TASK PROMPT
In the material below, find the line with "ATOM 132 O O" and the line with "ATOM 141 C CA", then output those two lines and every line between them, exactly.

RECORDS SHOWN
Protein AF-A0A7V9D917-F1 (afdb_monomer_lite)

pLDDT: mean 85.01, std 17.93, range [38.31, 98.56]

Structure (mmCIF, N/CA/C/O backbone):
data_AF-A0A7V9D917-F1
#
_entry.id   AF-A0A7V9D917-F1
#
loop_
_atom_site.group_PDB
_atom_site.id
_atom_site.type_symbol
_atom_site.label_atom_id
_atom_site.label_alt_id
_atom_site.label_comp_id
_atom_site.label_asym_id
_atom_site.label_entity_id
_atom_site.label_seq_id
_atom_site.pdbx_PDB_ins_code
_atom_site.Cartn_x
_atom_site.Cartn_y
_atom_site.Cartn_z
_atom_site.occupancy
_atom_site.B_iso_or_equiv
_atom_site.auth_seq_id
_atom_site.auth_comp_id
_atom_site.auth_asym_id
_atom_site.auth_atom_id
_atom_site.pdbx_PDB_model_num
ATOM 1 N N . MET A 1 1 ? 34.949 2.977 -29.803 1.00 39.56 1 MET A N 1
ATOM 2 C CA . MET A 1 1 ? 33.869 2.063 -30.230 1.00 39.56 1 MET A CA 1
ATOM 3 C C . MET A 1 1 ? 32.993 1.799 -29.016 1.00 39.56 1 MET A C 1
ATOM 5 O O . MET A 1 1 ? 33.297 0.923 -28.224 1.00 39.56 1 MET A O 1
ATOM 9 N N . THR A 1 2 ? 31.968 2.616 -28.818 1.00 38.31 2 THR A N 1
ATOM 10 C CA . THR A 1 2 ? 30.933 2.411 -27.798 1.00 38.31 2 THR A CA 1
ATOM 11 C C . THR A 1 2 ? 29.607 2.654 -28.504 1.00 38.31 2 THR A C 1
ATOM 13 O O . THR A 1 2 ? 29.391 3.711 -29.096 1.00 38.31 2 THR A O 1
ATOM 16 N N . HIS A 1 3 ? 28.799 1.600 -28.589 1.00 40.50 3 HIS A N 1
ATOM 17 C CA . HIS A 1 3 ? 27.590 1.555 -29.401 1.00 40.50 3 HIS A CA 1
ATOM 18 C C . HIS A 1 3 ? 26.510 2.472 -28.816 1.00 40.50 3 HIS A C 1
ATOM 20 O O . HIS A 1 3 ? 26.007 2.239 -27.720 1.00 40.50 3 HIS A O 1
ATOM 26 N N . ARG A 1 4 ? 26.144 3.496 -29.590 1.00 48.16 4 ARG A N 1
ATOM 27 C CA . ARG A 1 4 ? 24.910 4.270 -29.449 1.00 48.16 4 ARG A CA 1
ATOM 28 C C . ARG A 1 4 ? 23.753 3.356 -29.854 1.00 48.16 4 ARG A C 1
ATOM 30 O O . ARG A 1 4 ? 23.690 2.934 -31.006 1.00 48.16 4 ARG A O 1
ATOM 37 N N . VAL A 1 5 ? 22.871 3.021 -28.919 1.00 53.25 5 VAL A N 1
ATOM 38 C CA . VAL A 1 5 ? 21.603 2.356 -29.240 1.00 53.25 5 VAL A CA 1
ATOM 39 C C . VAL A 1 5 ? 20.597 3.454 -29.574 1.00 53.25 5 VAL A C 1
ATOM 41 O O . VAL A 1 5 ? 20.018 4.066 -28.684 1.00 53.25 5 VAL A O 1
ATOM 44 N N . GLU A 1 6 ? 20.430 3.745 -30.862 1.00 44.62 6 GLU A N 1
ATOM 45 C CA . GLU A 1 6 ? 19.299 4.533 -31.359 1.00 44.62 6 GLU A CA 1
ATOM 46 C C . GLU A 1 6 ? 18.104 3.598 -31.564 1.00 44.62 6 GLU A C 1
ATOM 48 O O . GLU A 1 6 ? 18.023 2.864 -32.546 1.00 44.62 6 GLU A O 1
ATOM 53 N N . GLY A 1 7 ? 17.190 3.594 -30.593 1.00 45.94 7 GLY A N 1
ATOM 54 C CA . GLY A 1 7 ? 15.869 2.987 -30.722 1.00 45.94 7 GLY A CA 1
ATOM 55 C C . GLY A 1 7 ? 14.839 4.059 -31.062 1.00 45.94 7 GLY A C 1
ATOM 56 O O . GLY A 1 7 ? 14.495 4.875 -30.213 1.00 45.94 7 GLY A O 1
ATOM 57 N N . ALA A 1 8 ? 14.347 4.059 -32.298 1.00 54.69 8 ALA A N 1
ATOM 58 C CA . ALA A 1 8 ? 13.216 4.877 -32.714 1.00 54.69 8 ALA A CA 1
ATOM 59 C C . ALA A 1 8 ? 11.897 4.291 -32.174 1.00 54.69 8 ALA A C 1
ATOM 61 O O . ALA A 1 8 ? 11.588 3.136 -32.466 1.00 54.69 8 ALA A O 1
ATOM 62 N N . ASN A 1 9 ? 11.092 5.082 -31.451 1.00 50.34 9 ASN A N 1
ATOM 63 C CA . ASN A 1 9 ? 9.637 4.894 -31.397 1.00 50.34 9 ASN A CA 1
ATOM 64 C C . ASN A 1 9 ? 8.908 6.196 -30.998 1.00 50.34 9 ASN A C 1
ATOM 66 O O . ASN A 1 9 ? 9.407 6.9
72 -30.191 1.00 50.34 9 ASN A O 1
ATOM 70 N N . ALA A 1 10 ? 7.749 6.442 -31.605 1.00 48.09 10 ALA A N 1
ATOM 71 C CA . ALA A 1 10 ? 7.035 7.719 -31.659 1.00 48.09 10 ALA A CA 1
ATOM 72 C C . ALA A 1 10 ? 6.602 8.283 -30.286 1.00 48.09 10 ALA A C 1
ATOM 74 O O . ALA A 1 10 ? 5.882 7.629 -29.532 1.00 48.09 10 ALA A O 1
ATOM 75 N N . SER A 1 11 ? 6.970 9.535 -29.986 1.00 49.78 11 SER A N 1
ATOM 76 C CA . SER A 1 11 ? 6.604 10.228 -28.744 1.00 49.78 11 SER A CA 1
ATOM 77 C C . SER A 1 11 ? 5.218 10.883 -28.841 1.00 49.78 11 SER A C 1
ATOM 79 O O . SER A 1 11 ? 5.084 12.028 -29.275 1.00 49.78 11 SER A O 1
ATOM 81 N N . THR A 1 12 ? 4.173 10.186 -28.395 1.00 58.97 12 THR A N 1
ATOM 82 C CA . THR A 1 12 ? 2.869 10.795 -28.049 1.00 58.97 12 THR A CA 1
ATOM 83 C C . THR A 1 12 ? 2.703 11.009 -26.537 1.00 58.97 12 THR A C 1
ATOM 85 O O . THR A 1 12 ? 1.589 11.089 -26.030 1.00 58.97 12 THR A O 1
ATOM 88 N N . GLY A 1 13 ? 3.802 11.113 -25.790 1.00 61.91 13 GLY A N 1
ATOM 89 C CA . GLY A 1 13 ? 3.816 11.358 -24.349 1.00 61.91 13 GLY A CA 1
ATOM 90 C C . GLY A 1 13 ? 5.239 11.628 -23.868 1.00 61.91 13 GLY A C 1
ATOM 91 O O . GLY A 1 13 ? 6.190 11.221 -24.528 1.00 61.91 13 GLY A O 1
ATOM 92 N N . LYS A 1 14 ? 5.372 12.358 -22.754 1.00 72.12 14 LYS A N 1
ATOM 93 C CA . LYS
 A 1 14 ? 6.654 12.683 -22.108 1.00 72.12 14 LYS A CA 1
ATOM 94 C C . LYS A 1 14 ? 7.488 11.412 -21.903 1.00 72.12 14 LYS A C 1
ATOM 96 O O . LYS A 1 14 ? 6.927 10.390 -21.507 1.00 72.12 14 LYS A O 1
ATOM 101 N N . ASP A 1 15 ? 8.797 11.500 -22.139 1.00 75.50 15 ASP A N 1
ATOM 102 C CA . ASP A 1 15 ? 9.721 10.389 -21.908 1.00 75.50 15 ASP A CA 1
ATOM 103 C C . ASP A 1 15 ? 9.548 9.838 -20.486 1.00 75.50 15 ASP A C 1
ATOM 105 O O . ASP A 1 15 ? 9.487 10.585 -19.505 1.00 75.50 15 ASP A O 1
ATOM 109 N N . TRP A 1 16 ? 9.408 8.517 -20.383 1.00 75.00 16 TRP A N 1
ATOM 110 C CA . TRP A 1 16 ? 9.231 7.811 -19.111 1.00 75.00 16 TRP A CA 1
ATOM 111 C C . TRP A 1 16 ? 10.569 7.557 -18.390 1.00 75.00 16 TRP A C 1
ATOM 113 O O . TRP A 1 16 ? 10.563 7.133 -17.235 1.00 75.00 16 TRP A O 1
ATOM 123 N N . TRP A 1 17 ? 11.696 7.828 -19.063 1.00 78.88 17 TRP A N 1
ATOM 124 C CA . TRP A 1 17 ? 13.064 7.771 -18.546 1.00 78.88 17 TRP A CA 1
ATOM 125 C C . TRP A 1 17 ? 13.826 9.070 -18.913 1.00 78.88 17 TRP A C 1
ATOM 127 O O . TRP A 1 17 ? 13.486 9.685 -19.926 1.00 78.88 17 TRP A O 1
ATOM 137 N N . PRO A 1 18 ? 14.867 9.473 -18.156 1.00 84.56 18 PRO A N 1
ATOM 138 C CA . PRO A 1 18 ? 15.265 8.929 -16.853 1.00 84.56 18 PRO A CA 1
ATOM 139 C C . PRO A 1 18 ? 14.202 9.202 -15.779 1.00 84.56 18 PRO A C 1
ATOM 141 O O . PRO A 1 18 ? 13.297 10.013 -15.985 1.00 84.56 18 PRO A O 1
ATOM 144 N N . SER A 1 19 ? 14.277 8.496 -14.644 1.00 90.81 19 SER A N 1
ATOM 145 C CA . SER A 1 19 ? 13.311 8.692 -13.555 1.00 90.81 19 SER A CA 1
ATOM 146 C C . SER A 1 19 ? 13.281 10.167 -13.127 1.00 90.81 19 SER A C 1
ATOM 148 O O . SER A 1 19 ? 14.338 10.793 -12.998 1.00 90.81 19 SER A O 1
---
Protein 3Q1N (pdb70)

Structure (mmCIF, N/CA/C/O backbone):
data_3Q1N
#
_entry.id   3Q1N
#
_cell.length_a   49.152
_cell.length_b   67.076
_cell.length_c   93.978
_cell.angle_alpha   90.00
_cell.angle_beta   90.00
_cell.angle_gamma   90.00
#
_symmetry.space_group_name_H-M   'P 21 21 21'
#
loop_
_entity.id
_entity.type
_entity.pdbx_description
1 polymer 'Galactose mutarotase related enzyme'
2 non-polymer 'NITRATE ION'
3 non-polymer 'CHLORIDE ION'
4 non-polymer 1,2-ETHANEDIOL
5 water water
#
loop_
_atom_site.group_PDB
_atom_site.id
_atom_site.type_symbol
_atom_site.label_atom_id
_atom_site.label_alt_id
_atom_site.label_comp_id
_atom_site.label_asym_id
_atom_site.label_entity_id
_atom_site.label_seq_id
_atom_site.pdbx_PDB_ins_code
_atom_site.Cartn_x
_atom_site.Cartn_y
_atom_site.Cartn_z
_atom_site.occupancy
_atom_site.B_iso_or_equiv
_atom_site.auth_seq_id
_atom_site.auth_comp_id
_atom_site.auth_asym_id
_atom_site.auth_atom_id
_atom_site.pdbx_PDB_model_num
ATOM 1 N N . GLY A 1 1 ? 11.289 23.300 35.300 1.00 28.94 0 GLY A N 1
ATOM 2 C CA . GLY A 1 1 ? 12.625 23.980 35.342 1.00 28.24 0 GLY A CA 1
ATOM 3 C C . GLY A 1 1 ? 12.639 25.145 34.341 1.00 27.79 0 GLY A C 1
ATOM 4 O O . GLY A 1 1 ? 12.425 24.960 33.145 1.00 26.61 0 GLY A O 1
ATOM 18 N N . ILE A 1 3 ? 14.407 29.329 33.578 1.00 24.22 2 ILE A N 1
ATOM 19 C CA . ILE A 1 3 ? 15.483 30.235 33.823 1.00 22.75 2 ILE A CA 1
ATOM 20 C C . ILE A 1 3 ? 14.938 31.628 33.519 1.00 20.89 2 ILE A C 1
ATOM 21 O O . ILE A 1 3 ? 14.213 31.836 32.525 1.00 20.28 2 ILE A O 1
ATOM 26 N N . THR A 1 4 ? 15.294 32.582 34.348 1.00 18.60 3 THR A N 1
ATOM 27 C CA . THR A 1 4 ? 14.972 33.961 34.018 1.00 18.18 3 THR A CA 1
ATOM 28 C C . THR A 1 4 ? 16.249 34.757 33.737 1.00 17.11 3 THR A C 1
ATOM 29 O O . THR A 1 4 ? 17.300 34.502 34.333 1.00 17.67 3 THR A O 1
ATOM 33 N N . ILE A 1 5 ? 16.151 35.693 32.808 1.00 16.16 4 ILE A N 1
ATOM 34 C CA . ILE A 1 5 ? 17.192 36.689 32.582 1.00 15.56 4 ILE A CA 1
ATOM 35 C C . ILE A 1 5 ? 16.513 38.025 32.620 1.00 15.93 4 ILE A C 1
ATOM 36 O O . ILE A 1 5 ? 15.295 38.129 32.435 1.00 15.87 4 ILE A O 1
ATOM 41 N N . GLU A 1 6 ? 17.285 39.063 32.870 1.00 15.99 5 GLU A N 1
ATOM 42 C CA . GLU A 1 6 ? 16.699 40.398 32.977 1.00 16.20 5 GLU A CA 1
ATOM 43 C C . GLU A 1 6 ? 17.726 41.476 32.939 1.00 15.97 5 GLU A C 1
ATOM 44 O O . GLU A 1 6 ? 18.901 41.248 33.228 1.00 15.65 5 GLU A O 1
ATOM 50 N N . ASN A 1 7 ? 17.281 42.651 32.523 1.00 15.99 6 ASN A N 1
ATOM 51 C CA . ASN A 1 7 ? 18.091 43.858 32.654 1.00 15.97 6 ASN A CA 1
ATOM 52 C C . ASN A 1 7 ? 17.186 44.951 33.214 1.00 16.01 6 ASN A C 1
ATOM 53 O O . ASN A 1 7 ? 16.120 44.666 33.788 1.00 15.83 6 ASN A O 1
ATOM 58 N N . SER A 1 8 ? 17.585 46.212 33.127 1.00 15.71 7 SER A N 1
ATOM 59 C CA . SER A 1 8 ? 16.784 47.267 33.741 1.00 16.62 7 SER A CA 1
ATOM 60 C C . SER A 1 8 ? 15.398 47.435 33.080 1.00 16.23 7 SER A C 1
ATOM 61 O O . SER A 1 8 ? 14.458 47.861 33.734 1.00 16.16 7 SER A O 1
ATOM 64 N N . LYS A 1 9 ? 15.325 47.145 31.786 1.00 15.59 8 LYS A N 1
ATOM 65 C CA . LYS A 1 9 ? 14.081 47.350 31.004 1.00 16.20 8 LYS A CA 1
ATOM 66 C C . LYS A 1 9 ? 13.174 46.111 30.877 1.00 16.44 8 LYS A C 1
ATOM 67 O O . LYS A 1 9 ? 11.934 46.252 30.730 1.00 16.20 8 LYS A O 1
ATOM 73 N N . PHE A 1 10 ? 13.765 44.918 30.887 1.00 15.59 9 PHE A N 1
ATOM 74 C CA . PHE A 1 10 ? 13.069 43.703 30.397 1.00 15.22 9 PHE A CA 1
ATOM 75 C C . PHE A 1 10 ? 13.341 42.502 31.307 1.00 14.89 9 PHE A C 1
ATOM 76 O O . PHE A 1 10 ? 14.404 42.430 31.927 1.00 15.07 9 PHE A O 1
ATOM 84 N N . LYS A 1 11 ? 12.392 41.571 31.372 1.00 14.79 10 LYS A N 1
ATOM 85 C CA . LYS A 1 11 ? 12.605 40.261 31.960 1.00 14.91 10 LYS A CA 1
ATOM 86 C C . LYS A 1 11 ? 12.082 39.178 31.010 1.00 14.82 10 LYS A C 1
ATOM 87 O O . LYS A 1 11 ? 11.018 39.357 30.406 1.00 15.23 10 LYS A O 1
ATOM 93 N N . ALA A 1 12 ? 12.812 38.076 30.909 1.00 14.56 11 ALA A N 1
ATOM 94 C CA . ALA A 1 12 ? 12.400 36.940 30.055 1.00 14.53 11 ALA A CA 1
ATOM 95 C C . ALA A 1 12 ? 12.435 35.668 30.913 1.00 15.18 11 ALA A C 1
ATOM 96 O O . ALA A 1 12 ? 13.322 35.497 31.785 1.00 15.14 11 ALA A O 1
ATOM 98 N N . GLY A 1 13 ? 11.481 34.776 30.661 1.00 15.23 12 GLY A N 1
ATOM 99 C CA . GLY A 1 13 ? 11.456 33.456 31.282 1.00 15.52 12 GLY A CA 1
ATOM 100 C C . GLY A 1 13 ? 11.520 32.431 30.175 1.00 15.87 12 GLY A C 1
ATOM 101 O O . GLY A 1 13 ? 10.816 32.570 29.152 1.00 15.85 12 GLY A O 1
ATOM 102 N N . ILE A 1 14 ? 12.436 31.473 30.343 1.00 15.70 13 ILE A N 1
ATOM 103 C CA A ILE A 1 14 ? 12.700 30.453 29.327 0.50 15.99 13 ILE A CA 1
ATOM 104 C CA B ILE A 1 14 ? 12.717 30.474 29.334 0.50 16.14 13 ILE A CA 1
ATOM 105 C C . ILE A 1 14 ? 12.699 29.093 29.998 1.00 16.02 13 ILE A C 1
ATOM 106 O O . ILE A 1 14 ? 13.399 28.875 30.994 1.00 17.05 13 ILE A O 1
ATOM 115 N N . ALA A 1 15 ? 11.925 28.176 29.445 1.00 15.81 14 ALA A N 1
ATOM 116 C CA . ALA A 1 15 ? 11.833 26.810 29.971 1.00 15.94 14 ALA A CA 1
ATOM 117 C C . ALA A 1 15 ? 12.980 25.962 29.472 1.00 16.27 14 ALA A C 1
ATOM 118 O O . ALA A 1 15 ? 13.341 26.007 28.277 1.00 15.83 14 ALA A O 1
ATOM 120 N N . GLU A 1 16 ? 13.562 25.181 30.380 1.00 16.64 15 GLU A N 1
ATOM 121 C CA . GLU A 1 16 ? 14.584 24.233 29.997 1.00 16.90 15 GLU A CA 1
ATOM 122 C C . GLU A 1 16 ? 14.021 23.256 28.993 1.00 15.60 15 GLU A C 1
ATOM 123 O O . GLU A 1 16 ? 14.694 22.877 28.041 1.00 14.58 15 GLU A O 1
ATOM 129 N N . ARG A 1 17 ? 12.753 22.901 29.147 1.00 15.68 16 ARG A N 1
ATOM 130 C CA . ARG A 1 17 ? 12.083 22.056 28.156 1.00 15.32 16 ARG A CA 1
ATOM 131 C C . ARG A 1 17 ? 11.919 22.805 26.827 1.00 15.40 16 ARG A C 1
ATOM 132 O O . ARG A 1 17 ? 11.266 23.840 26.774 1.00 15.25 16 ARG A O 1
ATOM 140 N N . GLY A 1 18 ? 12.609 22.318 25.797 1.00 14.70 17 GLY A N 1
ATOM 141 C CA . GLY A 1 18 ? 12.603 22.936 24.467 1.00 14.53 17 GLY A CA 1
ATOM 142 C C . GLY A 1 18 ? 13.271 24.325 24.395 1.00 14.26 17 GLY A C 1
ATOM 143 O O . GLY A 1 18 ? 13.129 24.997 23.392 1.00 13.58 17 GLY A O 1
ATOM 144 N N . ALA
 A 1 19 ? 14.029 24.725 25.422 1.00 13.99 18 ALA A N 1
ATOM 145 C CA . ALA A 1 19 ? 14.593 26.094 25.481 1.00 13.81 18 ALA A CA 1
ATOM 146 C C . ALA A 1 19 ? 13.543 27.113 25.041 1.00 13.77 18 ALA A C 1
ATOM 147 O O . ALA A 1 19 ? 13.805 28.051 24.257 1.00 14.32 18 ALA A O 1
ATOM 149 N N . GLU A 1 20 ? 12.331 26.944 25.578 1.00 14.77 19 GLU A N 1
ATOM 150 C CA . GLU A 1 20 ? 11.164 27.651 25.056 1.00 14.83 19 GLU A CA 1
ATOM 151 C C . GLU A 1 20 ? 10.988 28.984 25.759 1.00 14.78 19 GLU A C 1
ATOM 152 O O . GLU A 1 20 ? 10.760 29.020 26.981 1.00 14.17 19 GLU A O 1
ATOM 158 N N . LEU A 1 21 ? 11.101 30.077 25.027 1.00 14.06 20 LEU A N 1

OUTPUT OF THE EXERCISE
ATOM 132 O O . ARG A 1 17 ? 11.266 23.840 26.774 1.00 15.25 16 ARG A O 1
ATOM 140 N N . GLY A 1 18 ? 12.609 22.318 25.797 1.00 14.70 17 GLY A N 1
ATOM 141 C CA . GLY A 1 18 ? 12.603 22.936 24.467 1.00 14.53 17 GLY A CA 1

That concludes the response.